* [RECORDED INFORMATION]:
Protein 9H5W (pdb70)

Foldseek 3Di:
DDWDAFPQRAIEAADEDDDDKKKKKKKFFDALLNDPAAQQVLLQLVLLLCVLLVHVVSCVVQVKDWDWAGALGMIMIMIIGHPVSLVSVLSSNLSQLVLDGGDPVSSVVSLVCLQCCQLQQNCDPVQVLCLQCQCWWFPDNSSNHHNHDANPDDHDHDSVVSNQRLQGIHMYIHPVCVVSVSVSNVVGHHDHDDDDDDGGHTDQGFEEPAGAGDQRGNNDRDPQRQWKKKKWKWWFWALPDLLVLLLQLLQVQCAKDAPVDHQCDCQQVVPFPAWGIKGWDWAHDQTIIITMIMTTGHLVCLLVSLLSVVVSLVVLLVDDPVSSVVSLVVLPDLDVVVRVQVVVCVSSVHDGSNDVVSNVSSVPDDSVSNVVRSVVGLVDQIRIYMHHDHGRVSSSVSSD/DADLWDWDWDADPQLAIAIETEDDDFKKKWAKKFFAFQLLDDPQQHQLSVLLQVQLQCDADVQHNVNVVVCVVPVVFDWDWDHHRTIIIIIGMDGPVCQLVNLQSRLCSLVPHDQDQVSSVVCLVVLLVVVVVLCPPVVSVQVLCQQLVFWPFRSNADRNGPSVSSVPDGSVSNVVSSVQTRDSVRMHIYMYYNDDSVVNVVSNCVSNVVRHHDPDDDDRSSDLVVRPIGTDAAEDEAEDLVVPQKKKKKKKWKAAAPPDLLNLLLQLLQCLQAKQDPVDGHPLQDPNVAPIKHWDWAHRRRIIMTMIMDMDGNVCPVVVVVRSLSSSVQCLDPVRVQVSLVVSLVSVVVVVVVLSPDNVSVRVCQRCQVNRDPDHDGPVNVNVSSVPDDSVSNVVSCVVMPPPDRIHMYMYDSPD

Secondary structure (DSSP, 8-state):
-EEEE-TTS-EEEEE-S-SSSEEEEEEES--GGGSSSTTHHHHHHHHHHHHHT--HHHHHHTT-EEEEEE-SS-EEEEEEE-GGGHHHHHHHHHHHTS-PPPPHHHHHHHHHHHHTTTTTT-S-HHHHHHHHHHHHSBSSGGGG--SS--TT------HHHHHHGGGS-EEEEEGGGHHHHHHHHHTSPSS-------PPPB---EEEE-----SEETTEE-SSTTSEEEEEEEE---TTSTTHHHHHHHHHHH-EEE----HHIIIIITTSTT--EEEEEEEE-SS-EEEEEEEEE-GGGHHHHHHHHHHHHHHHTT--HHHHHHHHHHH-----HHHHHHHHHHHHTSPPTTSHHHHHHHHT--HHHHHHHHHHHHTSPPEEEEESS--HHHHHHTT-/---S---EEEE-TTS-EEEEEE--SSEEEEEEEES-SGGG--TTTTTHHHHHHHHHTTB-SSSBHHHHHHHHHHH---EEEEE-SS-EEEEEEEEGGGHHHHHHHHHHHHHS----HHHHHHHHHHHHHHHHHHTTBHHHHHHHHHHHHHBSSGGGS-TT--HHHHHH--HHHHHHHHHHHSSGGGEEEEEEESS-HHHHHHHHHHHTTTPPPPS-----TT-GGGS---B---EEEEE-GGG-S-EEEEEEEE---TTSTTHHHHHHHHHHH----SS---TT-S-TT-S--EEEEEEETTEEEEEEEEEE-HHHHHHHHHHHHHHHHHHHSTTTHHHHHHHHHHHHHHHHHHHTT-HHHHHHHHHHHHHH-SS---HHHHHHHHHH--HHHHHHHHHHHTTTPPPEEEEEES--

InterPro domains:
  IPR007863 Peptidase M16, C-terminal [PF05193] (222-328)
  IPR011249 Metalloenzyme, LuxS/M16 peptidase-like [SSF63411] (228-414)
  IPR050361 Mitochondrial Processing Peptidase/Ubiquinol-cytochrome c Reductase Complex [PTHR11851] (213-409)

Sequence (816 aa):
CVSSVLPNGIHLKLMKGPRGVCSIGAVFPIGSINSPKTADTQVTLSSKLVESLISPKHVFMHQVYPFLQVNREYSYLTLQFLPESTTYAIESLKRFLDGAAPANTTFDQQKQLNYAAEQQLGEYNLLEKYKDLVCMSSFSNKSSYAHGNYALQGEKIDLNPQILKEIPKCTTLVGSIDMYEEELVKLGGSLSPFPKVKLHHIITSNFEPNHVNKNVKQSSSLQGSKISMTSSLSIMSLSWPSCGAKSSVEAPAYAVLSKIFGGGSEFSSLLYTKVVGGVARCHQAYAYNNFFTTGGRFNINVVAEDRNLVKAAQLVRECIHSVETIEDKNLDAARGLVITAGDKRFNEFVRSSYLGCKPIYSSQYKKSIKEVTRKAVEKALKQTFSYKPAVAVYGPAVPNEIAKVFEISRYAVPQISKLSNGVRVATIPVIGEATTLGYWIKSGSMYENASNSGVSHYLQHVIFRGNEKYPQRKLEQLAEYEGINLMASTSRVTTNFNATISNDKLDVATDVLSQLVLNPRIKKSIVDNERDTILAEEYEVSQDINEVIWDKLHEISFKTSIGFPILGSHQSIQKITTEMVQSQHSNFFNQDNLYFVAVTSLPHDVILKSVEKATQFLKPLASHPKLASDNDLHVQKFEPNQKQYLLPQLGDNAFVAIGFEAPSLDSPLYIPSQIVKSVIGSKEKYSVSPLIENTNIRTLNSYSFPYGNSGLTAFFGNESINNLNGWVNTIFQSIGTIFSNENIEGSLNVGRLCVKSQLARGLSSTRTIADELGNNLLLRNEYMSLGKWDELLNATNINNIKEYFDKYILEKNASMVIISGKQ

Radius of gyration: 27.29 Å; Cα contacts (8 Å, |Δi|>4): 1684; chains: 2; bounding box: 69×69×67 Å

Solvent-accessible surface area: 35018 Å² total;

---

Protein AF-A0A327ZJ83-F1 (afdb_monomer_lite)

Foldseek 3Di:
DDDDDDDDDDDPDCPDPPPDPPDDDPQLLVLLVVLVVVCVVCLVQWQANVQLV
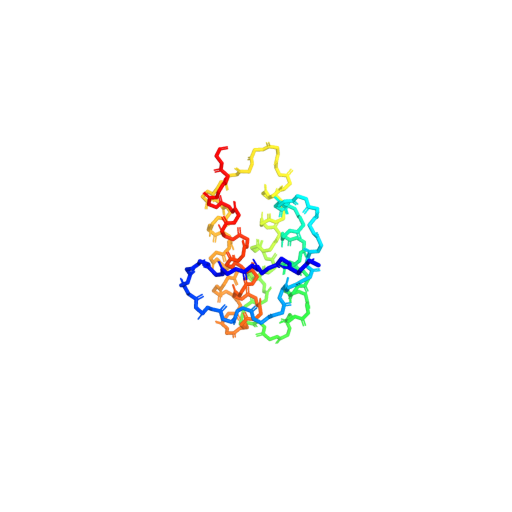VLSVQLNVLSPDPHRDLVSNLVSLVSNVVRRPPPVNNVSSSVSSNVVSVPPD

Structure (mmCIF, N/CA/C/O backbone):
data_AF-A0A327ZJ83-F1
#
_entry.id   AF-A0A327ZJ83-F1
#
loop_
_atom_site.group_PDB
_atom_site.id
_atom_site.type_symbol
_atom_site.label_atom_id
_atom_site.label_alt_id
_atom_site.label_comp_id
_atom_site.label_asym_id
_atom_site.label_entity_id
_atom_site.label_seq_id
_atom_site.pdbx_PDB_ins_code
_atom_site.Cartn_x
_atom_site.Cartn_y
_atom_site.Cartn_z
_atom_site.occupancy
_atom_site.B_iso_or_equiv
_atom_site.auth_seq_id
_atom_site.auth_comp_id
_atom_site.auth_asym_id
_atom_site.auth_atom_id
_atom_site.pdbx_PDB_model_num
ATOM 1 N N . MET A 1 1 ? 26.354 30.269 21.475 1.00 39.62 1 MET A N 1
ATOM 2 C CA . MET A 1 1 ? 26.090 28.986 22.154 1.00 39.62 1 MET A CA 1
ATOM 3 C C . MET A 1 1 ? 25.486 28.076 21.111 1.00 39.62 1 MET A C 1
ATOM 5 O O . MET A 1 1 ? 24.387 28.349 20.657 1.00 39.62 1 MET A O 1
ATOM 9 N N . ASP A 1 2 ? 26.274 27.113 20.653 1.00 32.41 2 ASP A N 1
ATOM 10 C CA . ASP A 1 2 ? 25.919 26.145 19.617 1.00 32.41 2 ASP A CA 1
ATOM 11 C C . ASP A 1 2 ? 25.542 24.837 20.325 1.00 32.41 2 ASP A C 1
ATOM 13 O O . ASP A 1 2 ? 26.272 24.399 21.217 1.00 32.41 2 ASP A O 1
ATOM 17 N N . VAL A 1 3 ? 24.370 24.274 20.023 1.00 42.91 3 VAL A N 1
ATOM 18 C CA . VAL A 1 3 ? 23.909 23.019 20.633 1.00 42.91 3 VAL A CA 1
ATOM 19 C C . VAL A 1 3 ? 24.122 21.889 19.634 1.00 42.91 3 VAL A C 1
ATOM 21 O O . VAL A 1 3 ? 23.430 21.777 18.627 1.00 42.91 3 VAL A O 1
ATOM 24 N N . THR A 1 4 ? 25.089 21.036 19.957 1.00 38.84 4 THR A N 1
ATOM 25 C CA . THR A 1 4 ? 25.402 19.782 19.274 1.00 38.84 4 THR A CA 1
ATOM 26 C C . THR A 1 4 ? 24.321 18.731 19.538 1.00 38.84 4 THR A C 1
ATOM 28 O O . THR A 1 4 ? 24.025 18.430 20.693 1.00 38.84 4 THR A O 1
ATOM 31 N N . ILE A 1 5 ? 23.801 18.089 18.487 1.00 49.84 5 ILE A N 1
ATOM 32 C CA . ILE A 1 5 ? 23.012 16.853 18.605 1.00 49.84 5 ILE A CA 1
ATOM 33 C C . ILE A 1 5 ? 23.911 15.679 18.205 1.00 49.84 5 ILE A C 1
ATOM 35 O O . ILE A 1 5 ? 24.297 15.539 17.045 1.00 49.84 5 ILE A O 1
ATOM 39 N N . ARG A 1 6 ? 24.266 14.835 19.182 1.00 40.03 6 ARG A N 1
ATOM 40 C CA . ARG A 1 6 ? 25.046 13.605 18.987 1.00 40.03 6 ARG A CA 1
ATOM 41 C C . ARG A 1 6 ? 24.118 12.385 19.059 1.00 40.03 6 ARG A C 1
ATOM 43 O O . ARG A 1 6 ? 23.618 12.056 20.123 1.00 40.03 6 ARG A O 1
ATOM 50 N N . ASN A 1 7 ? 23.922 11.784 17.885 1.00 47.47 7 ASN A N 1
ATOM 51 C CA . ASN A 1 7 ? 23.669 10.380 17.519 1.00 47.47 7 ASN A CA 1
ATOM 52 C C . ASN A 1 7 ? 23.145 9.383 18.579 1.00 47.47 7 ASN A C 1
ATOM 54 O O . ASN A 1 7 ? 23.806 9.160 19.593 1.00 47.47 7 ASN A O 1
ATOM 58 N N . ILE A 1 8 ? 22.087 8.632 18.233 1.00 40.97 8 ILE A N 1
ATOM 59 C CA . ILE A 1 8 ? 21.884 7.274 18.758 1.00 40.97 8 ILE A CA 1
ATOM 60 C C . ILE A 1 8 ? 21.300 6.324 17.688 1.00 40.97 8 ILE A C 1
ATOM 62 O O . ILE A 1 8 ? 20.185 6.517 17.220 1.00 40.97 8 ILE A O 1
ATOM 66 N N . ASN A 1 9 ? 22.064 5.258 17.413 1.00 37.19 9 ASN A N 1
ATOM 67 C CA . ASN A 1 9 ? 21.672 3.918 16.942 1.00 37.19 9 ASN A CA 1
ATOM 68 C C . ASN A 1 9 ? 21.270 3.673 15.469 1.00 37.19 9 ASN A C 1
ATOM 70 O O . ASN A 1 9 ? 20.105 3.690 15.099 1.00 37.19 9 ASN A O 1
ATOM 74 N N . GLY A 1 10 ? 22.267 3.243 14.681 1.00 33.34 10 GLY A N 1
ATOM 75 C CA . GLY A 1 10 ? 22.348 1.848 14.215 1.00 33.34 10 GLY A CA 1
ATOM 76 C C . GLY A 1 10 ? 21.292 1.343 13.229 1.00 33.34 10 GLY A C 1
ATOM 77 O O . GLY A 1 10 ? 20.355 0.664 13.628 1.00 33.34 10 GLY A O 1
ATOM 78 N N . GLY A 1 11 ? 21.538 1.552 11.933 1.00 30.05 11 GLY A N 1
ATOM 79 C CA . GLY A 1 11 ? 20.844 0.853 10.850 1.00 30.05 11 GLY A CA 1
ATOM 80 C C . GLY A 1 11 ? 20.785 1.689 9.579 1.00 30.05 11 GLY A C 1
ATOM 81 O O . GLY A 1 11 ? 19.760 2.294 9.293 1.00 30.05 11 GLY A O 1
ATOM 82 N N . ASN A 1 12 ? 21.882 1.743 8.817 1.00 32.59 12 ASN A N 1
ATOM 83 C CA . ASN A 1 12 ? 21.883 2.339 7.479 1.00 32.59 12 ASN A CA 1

--

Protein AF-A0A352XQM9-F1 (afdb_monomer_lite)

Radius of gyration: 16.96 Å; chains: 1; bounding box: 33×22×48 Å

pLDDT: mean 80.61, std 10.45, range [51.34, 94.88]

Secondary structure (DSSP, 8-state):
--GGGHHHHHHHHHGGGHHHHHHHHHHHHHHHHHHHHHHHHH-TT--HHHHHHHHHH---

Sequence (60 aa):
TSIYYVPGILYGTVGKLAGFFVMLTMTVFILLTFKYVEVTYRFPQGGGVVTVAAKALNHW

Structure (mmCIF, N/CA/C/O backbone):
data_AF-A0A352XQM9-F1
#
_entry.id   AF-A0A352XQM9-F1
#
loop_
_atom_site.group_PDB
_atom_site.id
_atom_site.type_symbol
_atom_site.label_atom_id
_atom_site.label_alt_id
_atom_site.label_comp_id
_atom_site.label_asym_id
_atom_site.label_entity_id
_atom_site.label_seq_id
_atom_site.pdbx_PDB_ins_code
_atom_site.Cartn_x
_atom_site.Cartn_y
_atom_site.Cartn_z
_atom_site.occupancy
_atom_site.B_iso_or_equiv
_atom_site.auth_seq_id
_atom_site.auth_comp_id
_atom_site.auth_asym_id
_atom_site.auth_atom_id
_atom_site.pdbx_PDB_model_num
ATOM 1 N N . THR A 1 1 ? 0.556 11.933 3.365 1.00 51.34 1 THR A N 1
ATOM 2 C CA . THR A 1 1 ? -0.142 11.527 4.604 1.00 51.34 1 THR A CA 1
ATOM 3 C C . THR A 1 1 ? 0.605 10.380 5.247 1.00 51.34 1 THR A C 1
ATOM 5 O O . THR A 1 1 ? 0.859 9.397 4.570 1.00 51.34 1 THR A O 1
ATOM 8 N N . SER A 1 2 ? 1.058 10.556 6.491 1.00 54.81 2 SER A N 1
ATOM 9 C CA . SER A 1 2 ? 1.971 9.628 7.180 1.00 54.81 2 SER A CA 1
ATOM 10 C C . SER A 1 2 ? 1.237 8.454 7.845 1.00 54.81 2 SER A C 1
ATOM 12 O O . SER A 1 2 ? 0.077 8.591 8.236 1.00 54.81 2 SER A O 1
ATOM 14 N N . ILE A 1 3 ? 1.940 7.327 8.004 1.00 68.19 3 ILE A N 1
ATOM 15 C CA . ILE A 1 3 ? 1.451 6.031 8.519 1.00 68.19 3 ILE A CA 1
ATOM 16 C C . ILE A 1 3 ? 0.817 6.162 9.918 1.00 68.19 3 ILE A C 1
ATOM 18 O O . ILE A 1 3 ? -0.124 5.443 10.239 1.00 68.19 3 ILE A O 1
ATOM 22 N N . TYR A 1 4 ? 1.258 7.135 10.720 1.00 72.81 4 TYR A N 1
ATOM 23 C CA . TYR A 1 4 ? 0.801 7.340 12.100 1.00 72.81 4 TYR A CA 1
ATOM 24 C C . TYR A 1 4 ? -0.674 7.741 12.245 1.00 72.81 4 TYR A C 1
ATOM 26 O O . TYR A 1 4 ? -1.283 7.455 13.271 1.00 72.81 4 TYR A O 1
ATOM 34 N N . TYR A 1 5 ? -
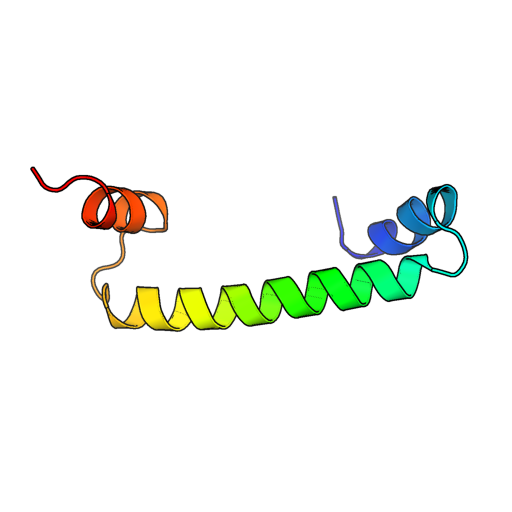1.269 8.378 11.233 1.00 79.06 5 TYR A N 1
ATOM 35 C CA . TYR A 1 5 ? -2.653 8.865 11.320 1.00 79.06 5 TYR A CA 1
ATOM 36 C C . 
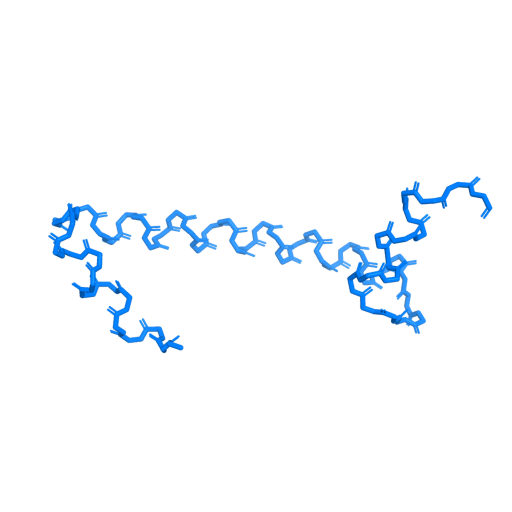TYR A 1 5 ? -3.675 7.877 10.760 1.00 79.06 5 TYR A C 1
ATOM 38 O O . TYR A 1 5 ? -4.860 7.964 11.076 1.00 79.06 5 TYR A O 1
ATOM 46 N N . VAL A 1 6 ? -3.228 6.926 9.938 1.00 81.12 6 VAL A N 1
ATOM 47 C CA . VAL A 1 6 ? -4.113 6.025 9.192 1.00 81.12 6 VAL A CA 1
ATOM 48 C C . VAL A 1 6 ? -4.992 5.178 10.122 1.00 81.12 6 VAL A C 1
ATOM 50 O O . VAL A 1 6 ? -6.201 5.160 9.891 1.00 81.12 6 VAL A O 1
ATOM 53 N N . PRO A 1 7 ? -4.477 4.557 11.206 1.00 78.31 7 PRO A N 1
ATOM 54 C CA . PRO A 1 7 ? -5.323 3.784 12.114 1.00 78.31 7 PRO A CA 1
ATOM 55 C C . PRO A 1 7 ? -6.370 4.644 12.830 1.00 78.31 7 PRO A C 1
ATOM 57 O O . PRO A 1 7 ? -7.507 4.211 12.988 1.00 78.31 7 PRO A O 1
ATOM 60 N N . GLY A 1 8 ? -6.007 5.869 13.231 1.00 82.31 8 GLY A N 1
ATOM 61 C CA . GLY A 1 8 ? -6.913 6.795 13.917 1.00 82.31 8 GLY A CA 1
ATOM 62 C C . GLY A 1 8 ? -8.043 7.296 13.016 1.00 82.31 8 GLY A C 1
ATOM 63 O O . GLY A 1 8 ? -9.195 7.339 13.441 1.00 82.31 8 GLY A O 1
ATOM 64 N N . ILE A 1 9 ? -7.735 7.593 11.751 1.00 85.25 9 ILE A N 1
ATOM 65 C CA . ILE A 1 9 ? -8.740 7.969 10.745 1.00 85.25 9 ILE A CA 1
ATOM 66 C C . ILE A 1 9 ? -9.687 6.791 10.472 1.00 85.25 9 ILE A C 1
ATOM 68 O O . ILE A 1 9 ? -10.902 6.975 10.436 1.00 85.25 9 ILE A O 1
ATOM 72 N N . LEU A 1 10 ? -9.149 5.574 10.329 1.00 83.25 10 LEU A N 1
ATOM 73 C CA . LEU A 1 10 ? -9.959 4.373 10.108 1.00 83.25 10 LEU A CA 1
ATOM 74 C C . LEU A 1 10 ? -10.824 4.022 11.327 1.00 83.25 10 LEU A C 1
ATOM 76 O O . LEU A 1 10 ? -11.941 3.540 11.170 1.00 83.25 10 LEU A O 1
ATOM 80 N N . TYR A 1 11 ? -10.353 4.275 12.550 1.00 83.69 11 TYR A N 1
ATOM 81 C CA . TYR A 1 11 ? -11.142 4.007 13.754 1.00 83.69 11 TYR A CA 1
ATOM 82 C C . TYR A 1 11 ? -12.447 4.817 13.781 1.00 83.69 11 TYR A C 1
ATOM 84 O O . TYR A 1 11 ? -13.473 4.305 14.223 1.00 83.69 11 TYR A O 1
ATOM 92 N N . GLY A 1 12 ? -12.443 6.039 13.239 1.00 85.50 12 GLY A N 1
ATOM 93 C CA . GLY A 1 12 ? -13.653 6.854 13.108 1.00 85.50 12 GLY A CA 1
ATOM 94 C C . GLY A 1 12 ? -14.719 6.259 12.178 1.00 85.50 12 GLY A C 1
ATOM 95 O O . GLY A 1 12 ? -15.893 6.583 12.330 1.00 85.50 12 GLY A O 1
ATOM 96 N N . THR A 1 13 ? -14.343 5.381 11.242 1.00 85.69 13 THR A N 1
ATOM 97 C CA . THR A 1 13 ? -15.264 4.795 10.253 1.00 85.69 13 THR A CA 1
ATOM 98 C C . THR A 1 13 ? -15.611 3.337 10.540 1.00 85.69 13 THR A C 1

* [WHAT YOU SHOULD DO]: Go through the entries above and tally each line that has the word "bounding"; reply with the tally and nothing else.

* [RESPONSE TO THIS EXERCISE]: 2